China Increases Production of ‘Guam Killer’ Ballistic Missiles

China is increasing its number of road-mobile DF-26 intermediate-range ballistic missiles (irbm) capable of carrying conventional and nuclear warheads, according to a nuclear challenges report from the Defense Intelligence Agency released on October 23.

These missiles are nicknamed “Guam Killers” because of their ability to attack American forces on the Western Pacific island.

Nuclear capable: Considered China’s “first-ever precision-strike capability,” the DF-26 irbms can be loaded with nuclear or conventional warheads, a feature that is “unique among China’s nuclear-capable systems,” the report states.

This means the systems “can conduct both conventional and nuclear precision strikes against ground targets as well as conventional strikes against naval targets.”

Production: The report also identifies three new missile fields China has developed along its border with Mongolia.

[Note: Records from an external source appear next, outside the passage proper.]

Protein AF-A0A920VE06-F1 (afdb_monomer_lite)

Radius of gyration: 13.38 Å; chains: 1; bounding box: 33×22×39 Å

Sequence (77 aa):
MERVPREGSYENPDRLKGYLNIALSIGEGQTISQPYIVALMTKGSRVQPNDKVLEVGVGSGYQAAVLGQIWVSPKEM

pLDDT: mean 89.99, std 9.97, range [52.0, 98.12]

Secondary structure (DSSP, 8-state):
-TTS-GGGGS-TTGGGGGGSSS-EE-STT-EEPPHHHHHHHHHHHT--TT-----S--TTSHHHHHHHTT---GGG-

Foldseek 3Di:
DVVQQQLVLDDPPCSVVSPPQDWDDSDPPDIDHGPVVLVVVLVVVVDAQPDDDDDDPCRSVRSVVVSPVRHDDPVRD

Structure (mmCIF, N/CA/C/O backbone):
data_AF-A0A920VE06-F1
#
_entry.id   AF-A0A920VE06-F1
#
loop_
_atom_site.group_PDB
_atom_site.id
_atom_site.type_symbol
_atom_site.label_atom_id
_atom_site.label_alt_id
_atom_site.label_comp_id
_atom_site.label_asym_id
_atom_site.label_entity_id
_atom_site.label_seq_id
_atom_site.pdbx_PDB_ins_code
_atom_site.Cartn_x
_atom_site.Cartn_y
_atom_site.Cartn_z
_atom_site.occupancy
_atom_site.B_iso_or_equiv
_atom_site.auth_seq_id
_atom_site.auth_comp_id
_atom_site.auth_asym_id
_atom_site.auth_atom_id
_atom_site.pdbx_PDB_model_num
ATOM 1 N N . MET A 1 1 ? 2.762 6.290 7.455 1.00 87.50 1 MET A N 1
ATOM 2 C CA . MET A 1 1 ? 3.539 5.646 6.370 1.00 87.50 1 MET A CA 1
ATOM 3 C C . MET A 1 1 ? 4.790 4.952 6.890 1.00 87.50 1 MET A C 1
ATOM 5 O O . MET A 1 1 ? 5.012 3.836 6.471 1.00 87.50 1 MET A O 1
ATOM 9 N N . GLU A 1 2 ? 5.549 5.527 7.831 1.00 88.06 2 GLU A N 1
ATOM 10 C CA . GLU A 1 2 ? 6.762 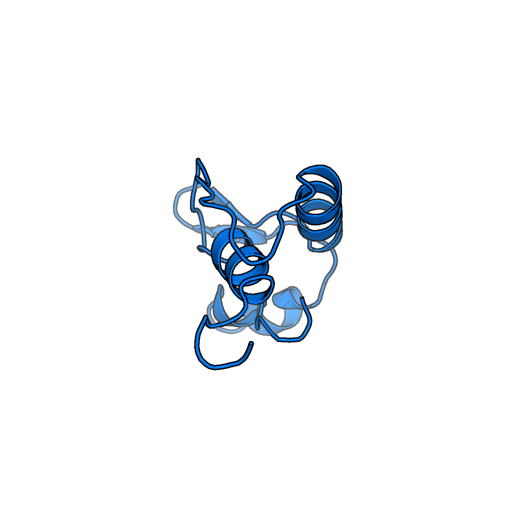4.899 8.411 1.00 88.06 2 GLU A CA 1
ATOM 11 C C . GLU A 1 2 ? 6.560 3.475 8.960 1.00 88.06 2 GLU A C 1
ATOM 13 O O . GLU A 1 2 ? 7.469 2.658 8.911 1.00 88.06 2 GLU A O 1
ATOM 18 N N . ARG A 1 3 ? 5.354 3.159 9.448 1.00 91.50 3 ARG A N 1
ATOM 19 C CA . ARG A 1 3 ? 4.991 1.826 9.959 1.00 91.50 3 ARG A CA 1
ATOM 20 C C . ARG A 1 3 ? 4.756 0.771 8.869 1.00 91.50 3 ARG A C 1
ATOM 22 O O . ARG A 1 3 ? 4.562 -0.393 9.198 1.00 91.50 3 ARG A O 1
ATOM 29 N N . VAL A 1 4 ? 4.723 1.164 7.594 1.00 94.69 4 VAL A N 1
ATOM 30 C CA . VAL A 1 4 ? 4.477 0.267 6.458 1.00 94.69 4 VAL A CA 1
ATOM 31 C C . VAL A 1 4 ? 5.742 0.225 5.596 1.00 94.69 4 VAL A C 1
ATOM 33 O O . VAL A 1 4 ? 6.022 1.204 4.903 1.00 94.69 4 VAL A O 1
ATOM 36 N N . PRO A 1 5 ? 6.518 -0.873 5.624 1.00 93.38 5 PRO A N 1
ATOM 37 C CA . PRO A 1 5 ? 7.774 -0.967 4.887 1.00 93.38 5 PRO A CA 1
ATOM 38 C C . PRO A 1 5 ? 7.506 -1.082 3.384 1.00 93.38 5 PRO A C 1
ATOM 40 O O . PRO A 1 5 ? 7.089 -2.126 2.876 1.00 93.38 5 PRO A O 1
ATOM 43 N N . ARG A 1 6 ? 7.748 0.007 2.653 1.00 93.00 6 ARG A N 1
ATOM 44 C CA . ARG A 1 6 ? 7.548 0.078 1.198 1.00 93.00 6 ARG A CA 1
ATOM 45 C C . ARG A 1 6 ? 8.510 -0.833 0.437 1.00 93.00 6 ARG A C 1
ATOM 47 O O . ARG A 1 6 ? 8.165 -1.365 -0.611 1.00 93.00 6 ARG A O 1
ATOM 54 N N . GLU A 1 7 ? 9.706 -1.036 0.972 1.00 90.31 7 GLU A N 1
ATOM 55 C CA . GLU A 1 7 ? 10.736 -1.926 0.443 1.00 90.31 7 GLU A CA 1
ATOM 56 C C . GLU A 1 7 ? 10.312 -3.399 0.413 1.00 90.31 7 GLU A C 1
ATOM 58 O O . GLU A 1 7 ? 10.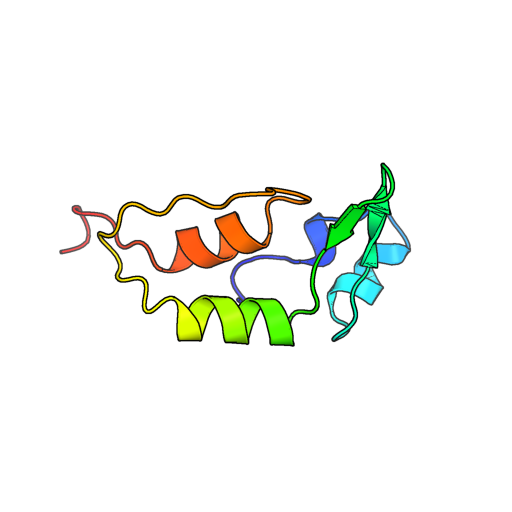926 -4.184 -0.305 1.00 90.31 7 GLU A O 1
ATOM 63 N N . GLY A 1 8 ? 9.282 -3.783 1.178 1.00 85.69 8 GLY A N 1
ATOM 64 C CA . GLY A 1 8 ? 8.715 -5.132 1.155 1.00 85.69 8 GLY A CA 1
ATOM 65 C C . GLY A 1 8 ? 7.964 -5.460 -0.139 1.00 85.69 8 GLY A C 1
ATOM 66 O O . GLY A 1 8 ? 7.661 -6.621 -0.378 1.00 85.69 8 GLY A O 1
ATOM 67 N N . SER A 1 9 ? 7.678 -4.458 -0.981 1.00 81.75 9 SER A N 1
ATOM 68 C CA . SER A 1 9 ? 7.025 -4.638 -2.286 1.00 81.75 9 SER A CA 1
ATOM 69 C C . SER A 1 9 ? 7.982 -5.025 -3.426 1.00 81.75 9 SER A C 1
ATOM 71 O O . SER A 1 9 ? 7.523 -5.139 -4.558 1.00 81.75 9 SER A O 1
ATOM 73 N N . TYR A 1 10 ? 9.288 -5.192 -3.169 1.00 81.56 10 TYR A N 1
ATOM 74 C CA . TYR A 1 10 ? 10.289 -5.464 -4.211 1.00 81.56 10 TYR A CA 1
ATOM 75 C C . TYR A 1 10 ? 11.271 -6.568 -3.814 1.00 81.56 10 TYR A C 1
ATOM 77 O O . TYR A 1 10 ? 11.599 -6.748 -2.638 1.00 81.56 10 TYR A O 1
ATOM 85 N N . GLU A 1 11 ? 11.829 -7.232 -4.822 1.00 78.31 11 GLU A N 1
ATOM 86 C CA . GLU A 1 11 ? 12.976 -8.130 -4.675 1.00 78.31 11 GLU A CA 1
ATOM 87 C C . GLU A 1 11 ? 14.313 -7.354 -4.754 1.00 78.31 11 GLU A C 1
ATOM 89 O O . GLU A 1 11 ? 14.380 -6.196 -5.174 1.00 78.31 11 GLU A O 1
ATOM 94 N N . ASN A 1 12 ? 15.406 -7.960 -4.276 1.00 76.81 12 ASN A N 1
ATOM 95 C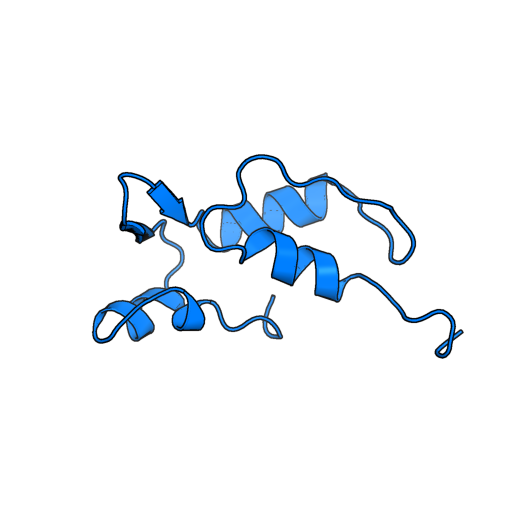 CA . ASN A 1 12 ? 16.757 -7.371 -4.313 1.00 76.81 12 ASN A CA 1
ATOM 96 C C . ASN A 1 12 ? 17.230 -7.273 -5.786 1.00 76.81 12 ASN A C 1
ATOM 98 O O . ASN A 1 12 ? 17.120 -8.289 -6.472 1.00 76.81 12 ASN A O 1
ATOM 102 N N . PRO A 1 13 ? 17.740 -6.128 -6.307 1.00 74.69 13 PRO A N 1
ATOM 103 C CA . PRO A 1 13 ? 18.264 -4.928 -5.624 1.00 74.69 13 PRO A CA 1
ATOM 104 C C . PRO A 1 13 ? 17.330 -3.721 -5.488 1.00 74.69 13 PRO A C 1
ATOM 106 O O . PRO A 1 13 ? 17.732 -2.698 -4.927 1.00 74.69 13 PRO A O 1
ATOM 109 N N . ASP A 1 14 ? 16.079 -3.810 -5.930 1.00 81.38 14 ASP A N 1
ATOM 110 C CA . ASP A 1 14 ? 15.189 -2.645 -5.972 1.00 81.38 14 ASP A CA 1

State media claim these installations are turbine farms.

In 2020, the Defense Intelligence Agency estimated that China had a little over 200 warheads in its arsenal. It now has over 500 and is expected to have more than 1,000 by 2030.

China is undergoing the most rapid expansion and ambitious modernization of its nuclear forces in history—almost certainly driven by an aim for enduring strategic competition with the U.S. and a goal to actualize intensified strategic concepts that have existed for decades but are now being realized.
—Defense Intelligence Agency

Nuclear proliferation: In our October issue, Trumpet editor in chief Gerald Flurry wrote about the dangers of Chinese General Secretary Xi Jinping and his expanding nuclear stockpile.

“Nukes in the hand of this man are a ticking time bomb!” Mr. Flurry wrote. But he explained, Xi “isn’t even the greatest danger to world peace.” Madmen with nuclear launch buttons at their fingertips is humanity’s gravest problem.